In this post, we’ll continue by diving into just that: The storage layer of the Big Data SIEM. We’ll walk through some of our considerations while planning phases and configure it to interact with the ingestion and plan for the detection layers, as well as future workloads in analytics and MLops. Finally, we’ll wrap up with the benefits of creating a Data Lifecycle Management(DLM) process, and make recommendations on what your team composition should look like for implementation. Though this post is tailored to the multiple petabyte per day ingestion rate (see scenario overview), its design follows principles which can be scaled in either direction, as well as the ability to adapt to future workloads which may not be defined at the time of implementation.

As we aim to provide guidance in support of your Big Data SIEM journey, each post in this series is written conversationally, assuming (a) the reader has some exposure to cloud technologies, (b) that a project goal is to mitigate administrative overhead where possible and © that you must utilize technologies and services included within the Azure SLA. The final post for each series will feature “advice I would give a friend”, which breaks outside each provider’s SLA to achieve the highest level of performance possible. The solutions suggested outside the cloud native SLA align towards a DevOps centric methodology and interoperability across clouds and environments.

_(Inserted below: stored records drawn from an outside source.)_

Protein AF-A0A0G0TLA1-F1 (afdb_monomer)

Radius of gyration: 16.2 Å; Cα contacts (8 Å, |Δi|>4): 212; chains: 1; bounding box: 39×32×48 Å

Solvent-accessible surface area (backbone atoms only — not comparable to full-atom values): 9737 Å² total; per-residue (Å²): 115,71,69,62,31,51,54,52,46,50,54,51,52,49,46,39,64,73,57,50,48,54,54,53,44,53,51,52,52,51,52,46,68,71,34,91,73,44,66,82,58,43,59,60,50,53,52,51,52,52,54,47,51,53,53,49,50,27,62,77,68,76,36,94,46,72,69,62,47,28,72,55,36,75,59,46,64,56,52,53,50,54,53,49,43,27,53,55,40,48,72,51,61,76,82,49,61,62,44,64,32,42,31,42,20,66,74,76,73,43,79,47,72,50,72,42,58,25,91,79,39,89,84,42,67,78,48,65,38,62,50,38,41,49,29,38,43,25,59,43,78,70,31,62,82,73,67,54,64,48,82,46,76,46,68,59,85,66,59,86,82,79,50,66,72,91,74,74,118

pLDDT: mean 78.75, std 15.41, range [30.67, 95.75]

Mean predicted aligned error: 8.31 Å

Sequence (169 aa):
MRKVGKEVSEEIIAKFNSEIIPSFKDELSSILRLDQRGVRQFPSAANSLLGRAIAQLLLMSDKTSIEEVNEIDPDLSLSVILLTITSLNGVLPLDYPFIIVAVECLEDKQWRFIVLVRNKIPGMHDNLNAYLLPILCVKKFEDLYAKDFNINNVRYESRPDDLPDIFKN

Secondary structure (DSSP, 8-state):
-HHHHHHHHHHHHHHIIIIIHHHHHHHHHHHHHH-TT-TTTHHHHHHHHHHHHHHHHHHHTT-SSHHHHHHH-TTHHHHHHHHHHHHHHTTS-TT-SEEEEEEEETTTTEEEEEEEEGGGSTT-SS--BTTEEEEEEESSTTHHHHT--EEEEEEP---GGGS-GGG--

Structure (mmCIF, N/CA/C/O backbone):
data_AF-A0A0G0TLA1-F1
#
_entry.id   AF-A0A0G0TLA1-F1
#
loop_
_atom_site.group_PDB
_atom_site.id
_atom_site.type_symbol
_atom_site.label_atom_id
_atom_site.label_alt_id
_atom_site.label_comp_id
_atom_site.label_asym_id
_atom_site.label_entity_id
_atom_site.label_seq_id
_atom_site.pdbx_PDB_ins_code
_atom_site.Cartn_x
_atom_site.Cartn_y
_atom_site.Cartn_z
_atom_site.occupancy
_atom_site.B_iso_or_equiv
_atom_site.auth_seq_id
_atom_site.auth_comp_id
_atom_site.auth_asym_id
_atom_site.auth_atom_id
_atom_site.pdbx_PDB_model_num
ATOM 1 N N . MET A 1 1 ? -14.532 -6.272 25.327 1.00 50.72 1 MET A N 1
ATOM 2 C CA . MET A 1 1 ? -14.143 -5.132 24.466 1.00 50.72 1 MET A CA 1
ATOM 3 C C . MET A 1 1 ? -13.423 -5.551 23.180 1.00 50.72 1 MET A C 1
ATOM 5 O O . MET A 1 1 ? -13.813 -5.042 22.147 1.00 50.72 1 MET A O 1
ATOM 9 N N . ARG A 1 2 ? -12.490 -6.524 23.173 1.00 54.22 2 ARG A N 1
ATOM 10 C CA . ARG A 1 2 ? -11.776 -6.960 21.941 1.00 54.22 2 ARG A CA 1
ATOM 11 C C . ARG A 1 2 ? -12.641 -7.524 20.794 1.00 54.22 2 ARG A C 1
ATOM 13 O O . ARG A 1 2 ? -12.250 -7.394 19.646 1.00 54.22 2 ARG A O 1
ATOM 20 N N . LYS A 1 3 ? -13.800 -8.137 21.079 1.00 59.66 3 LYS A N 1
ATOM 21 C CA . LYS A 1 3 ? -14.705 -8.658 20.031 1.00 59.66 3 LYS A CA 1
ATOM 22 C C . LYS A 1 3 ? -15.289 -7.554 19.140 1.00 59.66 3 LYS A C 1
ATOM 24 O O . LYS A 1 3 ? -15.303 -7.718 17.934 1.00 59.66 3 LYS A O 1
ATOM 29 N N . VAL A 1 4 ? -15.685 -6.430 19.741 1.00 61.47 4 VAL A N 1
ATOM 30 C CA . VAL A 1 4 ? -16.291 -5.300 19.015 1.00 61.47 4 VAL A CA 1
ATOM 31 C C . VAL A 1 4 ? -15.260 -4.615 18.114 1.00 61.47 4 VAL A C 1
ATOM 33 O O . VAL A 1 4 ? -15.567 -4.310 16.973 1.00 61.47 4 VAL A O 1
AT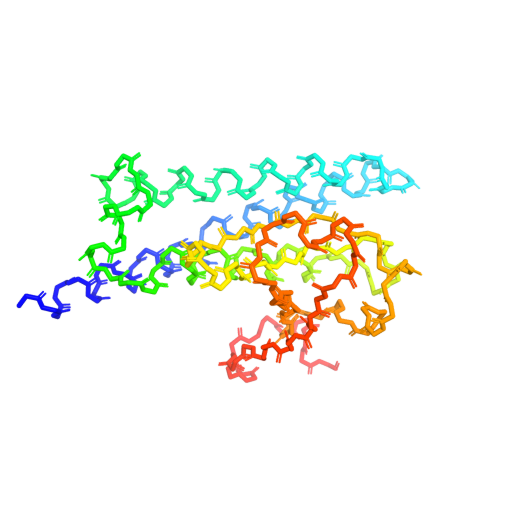OM 36 N N . GLY A 1 5 ? -14.019 -4.436 18.588 1.00 64.75 5 GLY A N 1
ATOM 37 C CA . GLY A 1 5 ? -12.944 -3.864 17.765 1.00 64.75 5 GLY A CA 1
ATOM 38 C C . GLY A 1 5 ? -12.620 -4.717 16.536 1.00 64.75 5 GLY A C 1
ATOM 39 O O . GLY A 1 5 ? -12.465 -4.183 15.447 1.00 64.75 5 GLY A O 1
ATOM 40 N N . LYS A 1 6 ? -12.613 -6.047 16.691 1.00 71.50 6 LYS A N 1
ATOM 41 C CA . LYS A 1 6 ? -12.327 -6.971 15.590 1.00 71.50 6 LYS A CA 1
ATOM 42 C C . LYS A 1 6 ? -13.440 -7.021 14.534 1.00 71.50 6 LYS A C 1
ATOM 44 O O . LYS A 1 6 ? -13.133 -7.059 13.350 1.00 71.50 6 LYS A O 1
ATOM 49 N N . GLU A 1 7 ? -14.708 -6.974 14.945 1.00 77.44 7 GLU A N 1
ATOM 50 C CA . GLU A 1 7 ? -15.850 -6.896 14.014 1.00 77.44 7 GLU A CA 1
ATOM 51 C C . GLU A 1 7 ? -15.801 -5.607 13.172 1.00 77.44 7 GLU A C 1
ATOM 53 O O . GLU A 1 7 ? -15.997 -5.653 11.960 1.00 77.44 7 GLU A O 1
ATOM 58 N N . VAL A 1 8 ? -15.441 -4.474 13.789 1.00 80.56 8 VAL A N 1
ATOM 59 C CA . VAL A 1 8 ? -15.239 -3.196 13.082 1.00 80.56 8 VAL A CA 1
ATOM 60 C C . VAL A 1 8 ? -14.059 -3.275 12.105 1.00 80.56 8 VAL A C 1
ATOM 62 O O . VAL A 1 8 ? -14.187 -2.842 10.961 1.00 80.56 8 VAL A O 1
ATOM 65 N N . SER A 1 9 ? -12.923 -3.857 12.512 1.00 84.88 9 SER A N 1
ATOM 66 C CA . SER A 1 9 ? -11.776 -4.076 11.616 1.00 84.88 9 SER A CA 1
ATOM 67 C C . SER A 1 9 ? -12.154 -4.906 10.389 1.00 84.88 9 SER A C 1
ATOM 69 O O . SER A 1 9 ? -11.793 -4.550 9.269 1.00 84.88 9 SER A O 1
ATOM 71 N N . GLU A 1 10 ? -12.888 -6.003 10.590 1.00 86.25 10 GLU A N 1
ATOM 72 C CA . GLU A 1 10 ? -13.330 -6.896 9.515 1.00 86.25 10 GLU A CA 1
ATOM 73 C C . GLU A 1 10 ? -14.273 -6.179 8.537 1.00 86.25 10 GLU A C 1
ATOM 75 O O . GLU A 1 10 ? -14.106 -6.316 7.325 1.00 86.25 10 GLU A O 1
ATOM 80 N N . GLU A 1 11 ? -15.202 -5.356 9.033 1.00 87.88 11 GLU A N 1
ATOM 81 C CA . GLU A 1 11 ? -16.093 -4.544 8.194 1.00 87.88 11 GLU A CA 1
ATOM 82 C C . GLU A 1 11 ? -15.320 -3.503 7.368 1.00 87.88 11 GLU A C 1
ATOM 84 O O . GLU A 1 11 ? -15.542 -3.369 6.159 1.00 87.88 11 GLU A O 1
ATOM 89 N N . ILE A 1 12 ? -14.368 -2.800 7.992 1.00 90.56 12 ILE A N 1
ATOM 90 C CA . ILE A 1 12 ? -13.517 -1.822 7.303 1.00 90.56 12 ILE A CA 1
ATOM 91 C C . ILE A 1 12 ? -12.710 -2.513 6.201 1.00 90.56 12 ILE A C 1
ATOM 93 O O . ILE A 1 12 ? -12.731 -2.060 5.056 1.00 90.56 12 ILE A O 1
ATOM 97 N N . ILE A 1 13 ? -12.033 -3.622 6.514 1.00 89.06 13 ILE A N 1
ATOM 98 C CA . ILE A 1 13 ? -11.232 -4.380 5.542 1.00 89.06 13 ILE A CA 1
ATOM 99 C C . ILE A 1 13 ? -12.112 -4.890 4.395 1.00 89.06 13 ILE A C 1
ATOM 101 O O . ILE A 1 13 ? -11.729 -4.760 3.229 1.00 89.06 13 ILE A O 1
ATOM 105 N N . ALA A 1 14 ? -13.300 -5.422 4.699 1.00 88.44 14 ALA A N 1
ATOM 106 C CA . ALA A 1 14 ? -14.237 -5.904 3.690 1.00 88.44 14 ALA A CA 1
ATOM 107 C C . ALA A 1 14 ? -14.634 -4.789 2.716 1.00 88.44 14 ALA A C 1
ATOM 109 O O . ALA A 1 14 ? -14.550 -4.980 1.503 1.00 88.44 14 ALA A O 1
ATOM 110 N N . LYS A 1 15 ? -14.979 -3.605 3.233 1.00 91.69 15 LYS A N 1
ATOM 111 C CA . LYS A 1 15 ? -15.350 -2.444 2.418 1.00 91.69 15 LYS A CA 1
ATOM 112 C C . LYS A 1 15 ? -14.178 -1.877 1.617 1.00 91.69 15 LYS A C 1
ATOM 114 O O . LYS A 1 15 ? -14.355 -1.476 0.465 1.00 91.69 15 LYS A O 1
ATOM 119 N N . PHE A 1 16 ? -12.964 -1.902 2.166 1.00 92.19 16 PHE A N 1
ATOM 120 C CA . PHE A 1 16 ? -11.771 -1.606 1.375 1.00 92.19 16 PHE A CA 1
ATOM 121 C C . PHE A 1 16 ? -11.672 -2.539 0.170 1.00 92.19 16 PHE A C 1
ATOM 123 O O . PHE A 1 16 ? -11.508 -2.072 -0.955 1.00 92.19 16 PHE A O 1
ATOM 130 N N . ASN A 1 17 ? -11.817 -3.842 0.396 1.00 88.19 17 ASN A N 1
ATOM 131 C CA . ASN A 1 17 ? -11.657 -4.848 -0.643 1.00 88.19 17 ASN A CA 1
ATOM 132 C C . ASN A 1 17 ? -12.761 -4.794 -1.718 1.00 88.19 17 ASN A C 1
ATOM 134 O O . ASN A 1 17 ? -12.471 -4.970 -2.899 1.00 88.19 17 ASN A O 1
ATOM 138 N N . SER A 1 18 ? -14.015 -4.534 -1.332 1.00 88.31 18 SER A N 1
ATOM 139 C CA . SER A 1 18 ? -15.162 -4.554 -2.252 1.00 88.31 18 SER A CA 1
ATOM 140 C C . SER A 1 18 ? -15.435 -3.227 -2.963 1.00 88.31 18 SER A C 1
ATOM 142 O O . SER A 1 18 ? -15.948 -3.247 -4.080 1.00 88.31 18 SER A O 1
ATOM 144 N N . GLU A 1 19 ? -15.113 -2.082 -2.352 1.00 91.62 19 GLU A N 1
ATOM 145 C CA . GLU A 1 19 ? -15.512 -0.761 -2.867 1.00 91.62 19 GLU A CA 1
ATOM 146 C C . GLU A 1 19 ? -14.313 0.129 -3.218 1.00 91.62 19 GLU A C 1
ATOM 148 O O . GLU A 1 19 ? -14.261 0.715 -4.302 1.00 91.62 19 GLU A O 1
ATOM 153 N N . ILE A 1 20 ? -13.327 0.234 -2.322 1.00 93.75 20 ILE A N 1
ATOM 154 C CA . ILE A 1 20 ? -12.240 1.220 -2.453 1.00 93.75 20 ILE A CA 1
ATOM 155 C C . ILE A 1 20 ? -11.140 0.716 -3.392 1.00 93.75 20 ILE A C 1
ATOM 157 O O . ILE A 1 20 ? -10.748 1.407 -4.334 1.00 93.75 20 ILE A O 1
ATOM 161 N N . ILE A 1 21 ? -10.645 -0.499 -3.154 1.00 93.25 21 ILE A N 1
ATOM 162 C CA . ILE A 1 21 ? -9.551 -1.101 -3.920 1.00 93.25 21 ILE A CA 1
ATOM 163 C C . ILE A 1 21 ? -9.886 -1.235 -5.413 1.00 93.25 21 ILE A C 1
ATOM 165 O O . ILE A 1 21 ? -9.032 -0.867 -6.224 1.00 93.25 21 ILE A O 1
ATOM 169 N N . PRO A 1 22 ? -11.084 -1.695 -5.827 1.00 93.00 22 PRO A N 1
ATOM 170 C CA . PRO A 1 22 ? -11.442 -1.741 -7.243 1.00 93.00 22 PRO A CA 1
ATOM 171 C C . PRO A 1 22 ? -11.339 -0.370 -7.923 1.00 93.00 22 PRO A C 1
ATOM 173 O O . PRO A 1 22 ? -10.692 -0.252 -8.961 1.00 93.00 22 PRO A O 1
ATOM 176 N N . SER A 1 23 ? -11.859 0.682 -7.282 1.00 94.94 23 SER A N 1
ATOM 177 C CA . SER A 1 23 ? -11.772 2.060 -7.786 1.00 94.94 23 SER A CA 1
ATOM 178 C C . SER A 1 23 ? -10.319 2.521 -7.959 1.00 94.94 23 SER A C 1
ATOM 180 O O . SER A 1 23 ? -9.942 3.075 -8.993 1.00 94.94 23 SER A O 1
ATOM 182 N N . PHE A 1 24 ? -9.455 2.213 -6.988 1.00 95.25 24 PHE A N 1
ATOM 183 C CA . PHE A 1 24 ? -8.031 2.543 -7.068 1.00 95.25 24 PHE A CA 1
ATOM 184 C C . PHE A 1 24 ? -7.304 1.794 -8.189 1.00 95.25 24 PHE A C 1
ATOM 186 O O . PHE A 1 24 ? -6.448 2.372 -8.864 1.00 95.25 24 PHE A O 1
ATOM 193 N N . LYS A 1 25 ? -7.650 0.522 -8.411 1.00 92.50 25 LYS A N 1
ATOM 194 C CA . LYS A 1 25 ? -7.099 -0.287 -9.505 1.00 92.50 25 LYS A CA 1
ATOM 195 C C . LYS A 1 25 ? -7.502 0.269 -10.869 1.00 92.50 25 LYS A C 1
ATOM 197 O O . LYS A 1 25 ? -6.653 0.341 -11.761 1.00 92.50 25 LYS A O 1
ATOM 202 N N . ASP A 1 26 ? -8.755 0.685 -11.023 1.00 92.25 26 ASP A N 1
ATOM 203 C CA . ASP A 1 26 ? -9.273 1.264 -12.266 1.00 92.25 26 ASP A CA 1
ATOM 204 C C . ASP A 1 26 ? -8.629 2.620 -12.573 1.00 92.25 26 ASP A C 1
ATOM 206 O O . ASP A 1 26 ? -8.225 2.886 -13.713 1.00 92.25 26 ASP A O 1
ATOM 210 N N . GLU A 1 27 ? -8.462 3.462 -11.552 1.00 92.81 27 GLU A N 1
ATOM 211 C CA . GLU A 1 27 ? -7.793 4.754 -11.683 1.00 92.81 27 GLU A CA 1
ATOM 212 C C . GLU A 1 27 ? -6.323 4.580 -12.085 1.00 92.81 27 GLU A C 1
ATOM 214 O O . GLU A 1 27 ? -5.873 5.168 -13.073 1.00 92.81 27 GLU A O 1
ATOM 219 N N . LEU A 1 28 ? -5.583 3.715 -11.382 1.00 91.50 28 LEU A N 1
ATOM 220 C CA . LEU A 1 28 ? -4.186 3.440 -11.706 1.00 91.50 28 LEU A CA 1
ATOM 221 C C . LEU A 1 28 ? -4.047 2.858 -13.118 1.00 91.50 28 LEU A C 1
ATOM 223 O O . LEU A 1 28 ? -3.221 3.327 -13.900 1.00 91.50 28 LEU A O 1
ATOM 227 N N . SER A 1 29 ? -4.899 1.900 -13.487 1.00 89.12 29 SER A N 1
ATOM 228 C CA . SER A 1 29 ? -4.921 1.321 -14.836 1.00 89.12 29 SER A CA 1
ATOM 229 C C . SER A 1 29 ? -5.177 2.376 -15.914 1.00 89.12 29 SER A C 1
ATOM 231 O O . SER A 1 29 ? -4.572 2.330 -16.986 1.00 89.12 29 SER A O 1
ATOM 233 N N . SER A 1 30 ? -6.041 3.354 -15.639 1.00 88.62 30 SER A N 1
ATOM 234 C CA . SER A 1 30 ? -6.327 4.457 -16.562 1.00 88.62 30 SER A CA 1
ATOM 235 C C . SER A 1 30 ? -5.114 5.371 -16.748 1.00 88.62 30 SER A C 1
ATOM 237 O O . SER A 1 30 ? -4.769 5.707 -17.882 1.00 88.62 30 SER A O 1
ATOM 239 N N . ILE A 1 31 ? -4.411 5.706 -15.661 1.00 86.25 31 ILE A N 1
ATOM 240 C CA . ILE A 1 31 ? -3.169 6.495 -15.704 1.00 86.25 31 ILE A CA 1
ATOM 241 C C . ILE A 1 31 ? -2.096 5.768 -16.527 1.00 86.25 31 ILE A C 1
ATOM 243 O O . ILE A 1 31 ? -1.459 6.374 -17.391 1.00 86.25 31 ILE A O 1
ATOM 247 N N . LEU A 1 32 ? -1.936 4.459 -16.314 1.00 83.44 32 LEU A N 1
ATOM 248 C CA . LEU A 1 32 ? -0.959 3.637 -17.035 1.00 83.44 32 LEU A CA 1
ATOM 249 C C . LEU A 1 32 ? -1.248 3.541 -18.539 1.00 83.44 32 LEU A C 1
ATOM 251 O O . LEU A 1 32 ? -0.311 3.467 -19.328 1.00 83.44 32 LEU A O 1
ATOM 255 N N . ARG A 1 33 ? -2.522 3.565 -18.952 1.00 81.06 33 ARG A N 1
ATOM 256 C CA . ARG A 1 33 ? -2.913 3.573 -20.376 1.00 81.06 33 ARG A CA 1
ATOM 257 C C . ARG A 1 33 ? -2.629 4.908 -21.064 1.00 81.06 33 ARG A C 1
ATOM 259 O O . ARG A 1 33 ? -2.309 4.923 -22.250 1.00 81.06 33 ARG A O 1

As always, hyperlinks are provided for documentation, quick-starts or introductions for all technologies and methodologies. Comments are disabled for this post, but you can reach out to Tyson Barber and Tyler G. if you have specific questions.

Disclaimers

As the Azure native and supported SIEM we will speak to its use and its underlying technologies within the Big Data SIEM (specifically: Log Analytics) to the extent that they are involved with storage configurations and data life-cycle management. Keep in mind that your specific use of these services will vary depending on many variables.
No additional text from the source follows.